Там живет Станислава Ивановна Мелють. Завтра ей исполнится 82 года. Старушка медленно выходит из дома, пока изголодавшиеся болотные комары трапезничают гостями, и разводит руками:
— Матка боска! У меня гости, что ли? Не стойте в пороге, проходите! — не успев выяснить, кто же приехал в такую даль, зовет в дом женщина.
Маленький домишко уже сильно износился, но женщина старается поддерживать порядок и встречает нежданных гостей в убранной комнате с аккуратно разглаженной салфеткой на подушках, что в мире любой бабушки считается довольно изысканным интерьерным решением. В крохотной комнатке размером со строительный вагончик висят старые портреты, протертые от пыли, на цветастой салфетке стоят свежие цветы. «Комната бабушки», как называет ее внучка старушки, завешена накрахмаленной занавеской, еще несколько разложено на диване.
Гости здесь бывают редко: сюда доезжают только пограничники и дети старушки.

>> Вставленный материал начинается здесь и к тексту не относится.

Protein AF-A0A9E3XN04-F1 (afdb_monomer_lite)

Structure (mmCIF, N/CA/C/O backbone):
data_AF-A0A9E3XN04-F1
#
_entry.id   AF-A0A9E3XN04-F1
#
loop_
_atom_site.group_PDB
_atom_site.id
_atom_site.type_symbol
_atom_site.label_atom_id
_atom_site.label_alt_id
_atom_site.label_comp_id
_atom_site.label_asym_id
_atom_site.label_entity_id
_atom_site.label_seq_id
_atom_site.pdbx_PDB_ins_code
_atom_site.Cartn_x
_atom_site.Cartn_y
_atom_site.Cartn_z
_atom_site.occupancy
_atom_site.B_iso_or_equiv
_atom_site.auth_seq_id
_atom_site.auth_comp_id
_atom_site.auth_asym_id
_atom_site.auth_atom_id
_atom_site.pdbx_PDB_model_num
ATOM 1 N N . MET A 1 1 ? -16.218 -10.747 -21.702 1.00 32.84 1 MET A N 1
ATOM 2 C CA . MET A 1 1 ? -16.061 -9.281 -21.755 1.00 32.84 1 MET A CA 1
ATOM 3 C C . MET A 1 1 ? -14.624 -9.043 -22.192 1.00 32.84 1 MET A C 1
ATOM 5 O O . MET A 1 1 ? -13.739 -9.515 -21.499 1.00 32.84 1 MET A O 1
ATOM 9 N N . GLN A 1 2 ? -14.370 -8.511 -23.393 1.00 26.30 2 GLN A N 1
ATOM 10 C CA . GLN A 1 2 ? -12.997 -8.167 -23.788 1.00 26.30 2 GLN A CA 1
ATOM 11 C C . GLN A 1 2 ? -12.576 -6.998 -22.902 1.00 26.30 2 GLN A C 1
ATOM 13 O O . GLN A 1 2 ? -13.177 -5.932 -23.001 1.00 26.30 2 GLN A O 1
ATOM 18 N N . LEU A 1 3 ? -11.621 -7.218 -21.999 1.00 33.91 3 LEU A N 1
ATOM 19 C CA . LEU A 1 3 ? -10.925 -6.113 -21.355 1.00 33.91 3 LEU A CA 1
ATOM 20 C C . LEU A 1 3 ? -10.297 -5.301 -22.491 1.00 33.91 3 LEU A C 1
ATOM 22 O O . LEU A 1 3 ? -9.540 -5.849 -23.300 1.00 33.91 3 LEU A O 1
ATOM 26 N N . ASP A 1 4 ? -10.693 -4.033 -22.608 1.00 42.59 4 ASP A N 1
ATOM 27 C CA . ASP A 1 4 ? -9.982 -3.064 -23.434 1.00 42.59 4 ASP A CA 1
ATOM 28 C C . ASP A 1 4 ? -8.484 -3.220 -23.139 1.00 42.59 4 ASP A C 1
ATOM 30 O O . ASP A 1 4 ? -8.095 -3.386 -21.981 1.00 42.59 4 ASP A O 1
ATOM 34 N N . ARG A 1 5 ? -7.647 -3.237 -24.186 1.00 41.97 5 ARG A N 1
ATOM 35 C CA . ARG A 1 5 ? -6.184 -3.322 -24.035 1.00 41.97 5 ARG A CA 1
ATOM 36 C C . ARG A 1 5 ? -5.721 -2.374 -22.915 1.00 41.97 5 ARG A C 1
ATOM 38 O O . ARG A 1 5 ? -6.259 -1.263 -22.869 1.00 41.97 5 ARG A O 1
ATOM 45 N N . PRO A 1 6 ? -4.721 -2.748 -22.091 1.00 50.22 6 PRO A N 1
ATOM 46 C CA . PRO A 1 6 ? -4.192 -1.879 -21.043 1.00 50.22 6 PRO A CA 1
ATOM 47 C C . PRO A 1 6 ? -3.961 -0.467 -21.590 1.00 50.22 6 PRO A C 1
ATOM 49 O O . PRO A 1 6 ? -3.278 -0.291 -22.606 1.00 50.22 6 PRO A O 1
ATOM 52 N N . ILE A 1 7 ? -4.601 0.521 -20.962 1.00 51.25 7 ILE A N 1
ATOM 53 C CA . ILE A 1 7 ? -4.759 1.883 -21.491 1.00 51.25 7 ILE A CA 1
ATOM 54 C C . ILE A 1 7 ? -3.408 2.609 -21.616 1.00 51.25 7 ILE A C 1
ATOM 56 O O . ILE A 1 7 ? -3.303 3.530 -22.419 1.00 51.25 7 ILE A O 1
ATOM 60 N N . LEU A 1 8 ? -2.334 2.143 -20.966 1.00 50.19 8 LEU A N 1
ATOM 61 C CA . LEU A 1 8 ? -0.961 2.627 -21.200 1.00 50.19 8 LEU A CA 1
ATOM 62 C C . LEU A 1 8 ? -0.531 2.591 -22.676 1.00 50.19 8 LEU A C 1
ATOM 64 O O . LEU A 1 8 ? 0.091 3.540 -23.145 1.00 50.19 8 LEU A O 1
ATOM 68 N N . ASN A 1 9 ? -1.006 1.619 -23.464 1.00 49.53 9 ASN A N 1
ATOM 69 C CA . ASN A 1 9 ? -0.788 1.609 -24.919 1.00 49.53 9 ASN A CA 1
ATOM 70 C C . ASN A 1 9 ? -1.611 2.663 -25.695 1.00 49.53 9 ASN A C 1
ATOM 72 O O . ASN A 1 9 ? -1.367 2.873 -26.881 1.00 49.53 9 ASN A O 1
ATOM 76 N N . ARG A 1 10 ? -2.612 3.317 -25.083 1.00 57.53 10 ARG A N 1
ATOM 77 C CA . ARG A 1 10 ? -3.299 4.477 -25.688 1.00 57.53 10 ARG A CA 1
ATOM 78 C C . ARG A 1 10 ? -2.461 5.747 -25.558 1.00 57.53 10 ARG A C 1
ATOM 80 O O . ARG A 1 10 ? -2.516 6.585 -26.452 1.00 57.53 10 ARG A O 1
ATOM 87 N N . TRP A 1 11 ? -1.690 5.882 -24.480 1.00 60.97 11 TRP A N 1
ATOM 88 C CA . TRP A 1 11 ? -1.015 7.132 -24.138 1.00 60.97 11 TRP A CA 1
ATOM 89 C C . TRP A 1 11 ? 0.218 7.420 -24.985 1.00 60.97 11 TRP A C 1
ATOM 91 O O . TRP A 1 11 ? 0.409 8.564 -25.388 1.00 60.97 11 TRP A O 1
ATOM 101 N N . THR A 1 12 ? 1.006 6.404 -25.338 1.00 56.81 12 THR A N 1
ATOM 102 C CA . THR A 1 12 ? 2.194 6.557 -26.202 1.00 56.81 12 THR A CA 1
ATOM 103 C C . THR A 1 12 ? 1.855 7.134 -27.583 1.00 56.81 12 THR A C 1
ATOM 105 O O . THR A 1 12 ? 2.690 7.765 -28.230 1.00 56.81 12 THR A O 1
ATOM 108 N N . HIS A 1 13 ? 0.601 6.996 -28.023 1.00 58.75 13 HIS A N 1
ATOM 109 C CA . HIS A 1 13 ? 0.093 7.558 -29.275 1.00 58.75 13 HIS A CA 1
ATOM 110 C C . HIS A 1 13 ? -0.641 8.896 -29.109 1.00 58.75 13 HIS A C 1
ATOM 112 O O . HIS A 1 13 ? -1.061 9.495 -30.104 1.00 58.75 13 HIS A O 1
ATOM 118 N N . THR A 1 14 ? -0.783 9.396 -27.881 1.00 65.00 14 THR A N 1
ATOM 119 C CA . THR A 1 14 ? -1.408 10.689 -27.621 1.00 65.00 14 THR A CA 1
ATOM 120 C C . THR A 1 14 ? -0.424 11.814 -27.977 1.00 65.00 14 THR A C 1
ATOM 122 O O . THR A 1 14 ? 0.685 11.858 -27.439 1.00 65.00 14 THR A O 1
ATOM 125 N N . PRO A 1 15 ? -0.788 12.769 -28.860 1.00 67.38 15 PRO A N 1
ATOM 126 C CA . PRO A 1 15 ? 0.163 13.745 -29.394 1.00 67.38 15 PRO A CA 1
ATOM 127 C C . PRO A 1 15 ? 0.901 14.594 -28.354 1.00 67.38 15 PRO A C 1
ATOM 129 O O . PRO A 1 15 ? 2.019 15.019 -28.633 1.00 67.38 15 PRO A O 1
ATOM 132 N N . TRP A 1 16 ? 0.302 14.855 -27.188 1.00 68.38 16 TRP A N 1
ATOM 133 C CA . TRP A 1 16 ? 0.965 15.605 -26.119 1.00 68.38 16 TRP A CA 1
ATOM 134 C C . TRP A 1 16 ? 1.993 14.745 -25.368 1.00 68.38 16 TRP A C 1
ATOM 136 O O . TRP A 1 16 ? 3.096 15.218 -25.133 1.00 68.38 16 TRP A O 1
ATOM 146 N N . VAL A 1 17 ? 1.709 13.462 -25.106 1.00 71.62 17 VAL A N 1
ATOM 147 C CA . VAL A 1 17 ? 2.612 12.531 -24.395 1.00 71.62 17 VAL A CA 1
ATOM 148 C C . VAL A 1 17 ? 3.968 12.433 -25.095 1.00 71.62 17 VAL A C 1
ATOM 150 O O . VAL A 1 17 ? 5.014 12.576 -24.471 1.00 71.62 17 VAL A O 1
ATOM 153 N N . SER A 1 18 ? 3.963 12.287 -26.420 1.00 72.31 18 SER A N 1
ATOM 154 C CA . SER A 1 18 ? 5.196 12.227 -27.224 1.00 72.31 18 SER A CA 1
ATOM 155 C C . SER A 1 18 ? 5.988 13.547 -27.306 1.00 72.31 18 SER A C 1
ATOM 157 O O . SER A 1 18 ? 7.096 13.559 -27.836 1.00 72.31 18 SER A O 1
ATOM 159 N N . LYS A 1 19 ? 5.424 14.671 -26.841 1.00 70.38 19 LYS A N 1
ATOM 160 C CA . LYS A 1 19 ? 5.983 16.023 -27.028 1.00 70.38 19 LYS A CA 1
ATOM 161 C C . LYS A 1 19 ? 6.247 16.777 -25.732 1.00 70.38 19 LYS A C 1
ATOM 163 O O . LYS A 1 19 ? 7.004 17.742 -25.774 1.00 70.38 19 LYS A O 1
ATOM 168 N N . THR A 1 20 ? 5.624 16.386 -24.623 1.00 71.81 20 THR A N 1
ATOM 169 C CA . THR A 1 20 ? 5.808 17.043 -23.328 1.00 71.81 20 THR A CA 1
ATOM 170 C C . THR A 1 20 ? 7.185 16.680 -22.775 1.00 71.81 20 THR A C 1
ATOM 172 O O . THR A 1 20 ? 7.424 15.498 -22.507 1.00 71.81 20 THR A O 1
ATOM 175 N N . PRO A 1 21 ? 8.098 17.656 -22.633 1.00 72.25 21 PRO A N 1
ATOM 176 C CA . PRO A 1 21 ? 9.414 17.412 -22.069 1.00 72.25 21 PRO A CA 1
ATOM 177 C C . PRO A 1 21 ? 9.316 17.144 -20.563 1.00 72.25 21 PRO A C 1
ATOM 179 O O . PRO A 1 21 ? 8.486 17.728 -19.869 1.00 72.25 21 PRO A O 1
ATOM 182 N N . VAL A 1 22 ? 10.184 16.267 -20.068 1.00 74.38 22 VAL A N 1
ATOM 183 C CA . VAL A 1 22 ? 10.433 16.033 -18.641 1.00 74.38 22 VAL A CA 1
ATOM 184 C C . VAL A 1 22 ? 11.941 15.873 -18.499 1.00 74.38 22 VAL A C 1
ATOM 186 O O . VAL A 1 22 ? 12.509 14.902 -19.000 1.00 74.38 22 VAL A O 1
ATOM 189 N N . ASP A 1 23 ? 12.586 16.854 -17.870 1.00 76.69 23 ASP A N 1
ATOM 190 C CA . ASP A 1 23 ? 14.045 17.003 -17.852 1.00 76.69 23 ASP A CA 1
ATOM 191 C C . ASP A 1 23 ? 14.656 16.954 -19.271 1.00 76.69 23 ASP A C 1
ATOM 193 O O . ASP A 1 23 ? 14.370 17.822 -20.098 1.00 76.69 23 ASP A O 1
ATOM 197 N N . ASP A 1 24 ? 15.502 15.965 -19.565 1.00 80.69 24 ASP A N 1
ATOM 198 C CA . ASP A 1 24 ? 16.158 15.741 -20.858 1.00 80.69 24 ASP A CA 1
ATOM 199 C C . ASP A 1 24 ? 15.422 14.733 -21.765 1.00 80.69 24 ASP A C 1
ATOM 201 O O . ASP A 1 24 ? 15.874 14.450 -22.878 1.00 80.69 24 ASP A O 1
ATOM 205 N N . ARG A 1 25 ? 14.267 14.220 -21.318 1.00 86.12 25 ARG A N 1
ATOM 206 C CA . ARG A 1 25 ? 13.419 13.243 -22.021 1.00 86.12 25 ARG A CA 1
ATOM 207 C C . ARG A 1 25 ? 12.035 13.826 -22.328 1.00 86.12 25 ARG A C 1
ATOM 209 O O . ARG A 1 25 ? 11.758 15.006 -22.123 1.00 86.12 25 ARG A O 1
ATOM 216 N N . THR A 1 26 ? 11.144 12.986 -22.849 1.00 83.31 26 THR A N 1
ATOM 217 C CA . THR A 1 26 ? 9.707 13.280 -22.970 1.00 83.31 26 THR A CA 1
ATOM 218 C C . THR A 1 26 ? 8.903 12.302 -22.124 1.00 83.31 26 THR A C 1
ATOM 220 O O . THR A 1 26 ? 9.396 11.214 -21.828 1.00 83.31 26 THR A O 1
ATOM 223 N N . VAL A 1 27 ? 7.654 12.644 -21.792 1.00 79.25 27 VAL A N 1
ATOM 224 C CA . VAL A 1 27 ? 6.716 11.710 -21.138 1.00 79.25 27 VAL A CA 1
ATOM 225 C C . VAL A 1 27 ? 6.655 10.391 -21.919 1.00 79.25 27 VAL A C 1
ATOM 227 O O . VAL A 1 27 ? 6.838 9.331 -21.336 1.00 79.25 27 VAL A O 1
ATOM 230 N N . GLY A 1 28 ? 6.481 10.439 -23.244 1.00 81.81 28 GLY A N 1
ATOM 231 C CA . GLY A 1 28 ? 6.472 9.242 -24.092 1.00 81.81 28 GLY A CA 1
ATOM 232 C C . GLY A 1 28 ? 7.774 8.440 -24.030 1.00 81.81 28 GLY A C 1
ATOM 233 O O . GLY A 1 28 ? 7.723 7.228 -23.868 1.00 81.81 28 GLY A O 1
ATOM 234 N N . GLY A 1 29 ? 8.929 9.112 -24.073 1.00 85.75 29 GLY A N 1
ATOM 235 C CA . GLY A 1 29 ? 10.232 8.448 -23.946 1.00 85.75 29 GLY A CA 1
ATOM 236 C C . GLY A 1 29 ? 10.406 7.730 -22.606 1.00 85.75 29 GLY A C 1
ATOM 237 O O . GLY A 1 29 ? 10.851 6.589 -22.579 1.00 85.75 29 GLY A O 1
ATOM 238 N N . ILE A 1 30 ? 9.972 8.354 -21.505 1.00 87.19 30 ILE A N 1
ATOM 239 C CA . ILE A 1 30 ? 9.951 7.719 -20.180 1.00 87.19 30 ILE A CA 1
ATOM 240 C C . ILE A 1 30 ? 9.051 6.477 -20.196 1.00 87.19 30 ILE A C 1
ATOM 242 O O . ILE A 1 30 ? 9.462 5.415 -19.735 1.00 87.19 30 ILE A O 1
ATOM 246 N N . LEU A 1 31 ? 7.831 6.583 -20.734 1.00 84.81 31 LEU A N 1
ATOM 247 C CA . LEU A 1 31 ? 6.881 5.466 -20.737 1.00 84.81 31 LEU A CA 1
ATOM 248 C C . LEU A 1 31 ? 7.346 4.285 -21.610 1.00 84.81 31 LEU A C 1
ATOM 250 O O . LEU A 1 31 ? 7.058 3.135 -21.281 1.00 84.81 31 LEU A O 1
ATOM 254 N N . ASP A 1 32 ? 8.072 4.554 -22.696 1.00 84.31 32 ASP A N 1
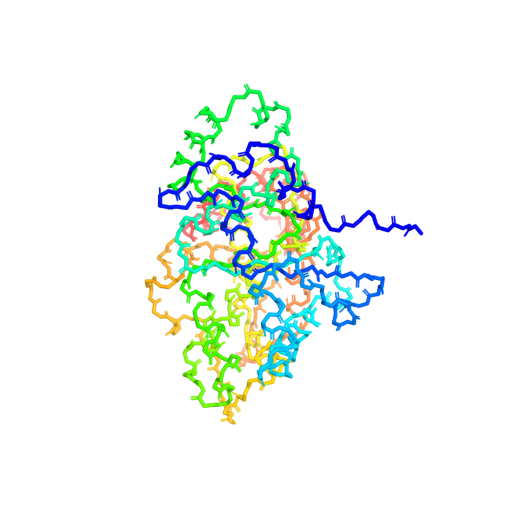ATOM 255 C CA . ASP A 1 32 ? 8.606 3.519 -23.586 1.00 84.31 32 ASP A CA 1
ATOM 256 C C . ASP A 1 32 ? 9.791 2.756 -22.955 1.00 84.31 32 ASP A C 1
ATOM 258 O O . ASP A 1 32 ? 9.938 1.546 -23.171 1.00 84.31 32 ASP A O 1
ATOM 262 N N . GLU A 1 33 ? 10.627 3.442 -22.168 1.00 86.62 33 GLU A N 1
ATOM 263 C CA . GLU A 1 33 ? 11.854 2.898 -21.567 1.00 86.62 33 GLU A CA 1
ATOM 264 C C . GLU A 1 33 ? 11.614 2.208 -20.211 1.00 86.62 33 GLU A C 1
ATOM 266 O O . GLU A 1 33 ? 12.117 1.105 -19.972 1.00 86.62 33 GLU A O 1
ATOM 271 N N . GLU A 1 34 ? 10.839 2.829 -19.319 1.00 90.00 34 GLU A N 1
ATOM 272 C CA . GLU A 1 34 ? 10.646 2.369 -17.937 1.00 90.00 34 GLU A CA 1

57 лет назад молодая Станислава переехала сюда вслед за мужем. В деревне был смолозавод, работа, даже общежития для сотрудников. Потом работы не стало, люди разъехались по родным деревням, кто-то рванул в Польшу, стариков вскоре не стало. Жить здесь осталась только одна семья.
«Как живу? Да как все люди: совсем одна, в глуши, посреди леса», — иронизирует старушка.
— Мы тоже переехать хотели, как и все, но не всегда получается так, как хочешь, — задумывается женщина, которая мыслит удивительно светло для своих лет. — Хотели перенести дом в другую деревню, но я быстро осталась одна: муж скоропостижно умер, вместе и десяти лет не успели прожить. Сыну тогда было 5, дочке — 9. Помощи нам ждать было неоткуда, приходилось выкручиваться самим.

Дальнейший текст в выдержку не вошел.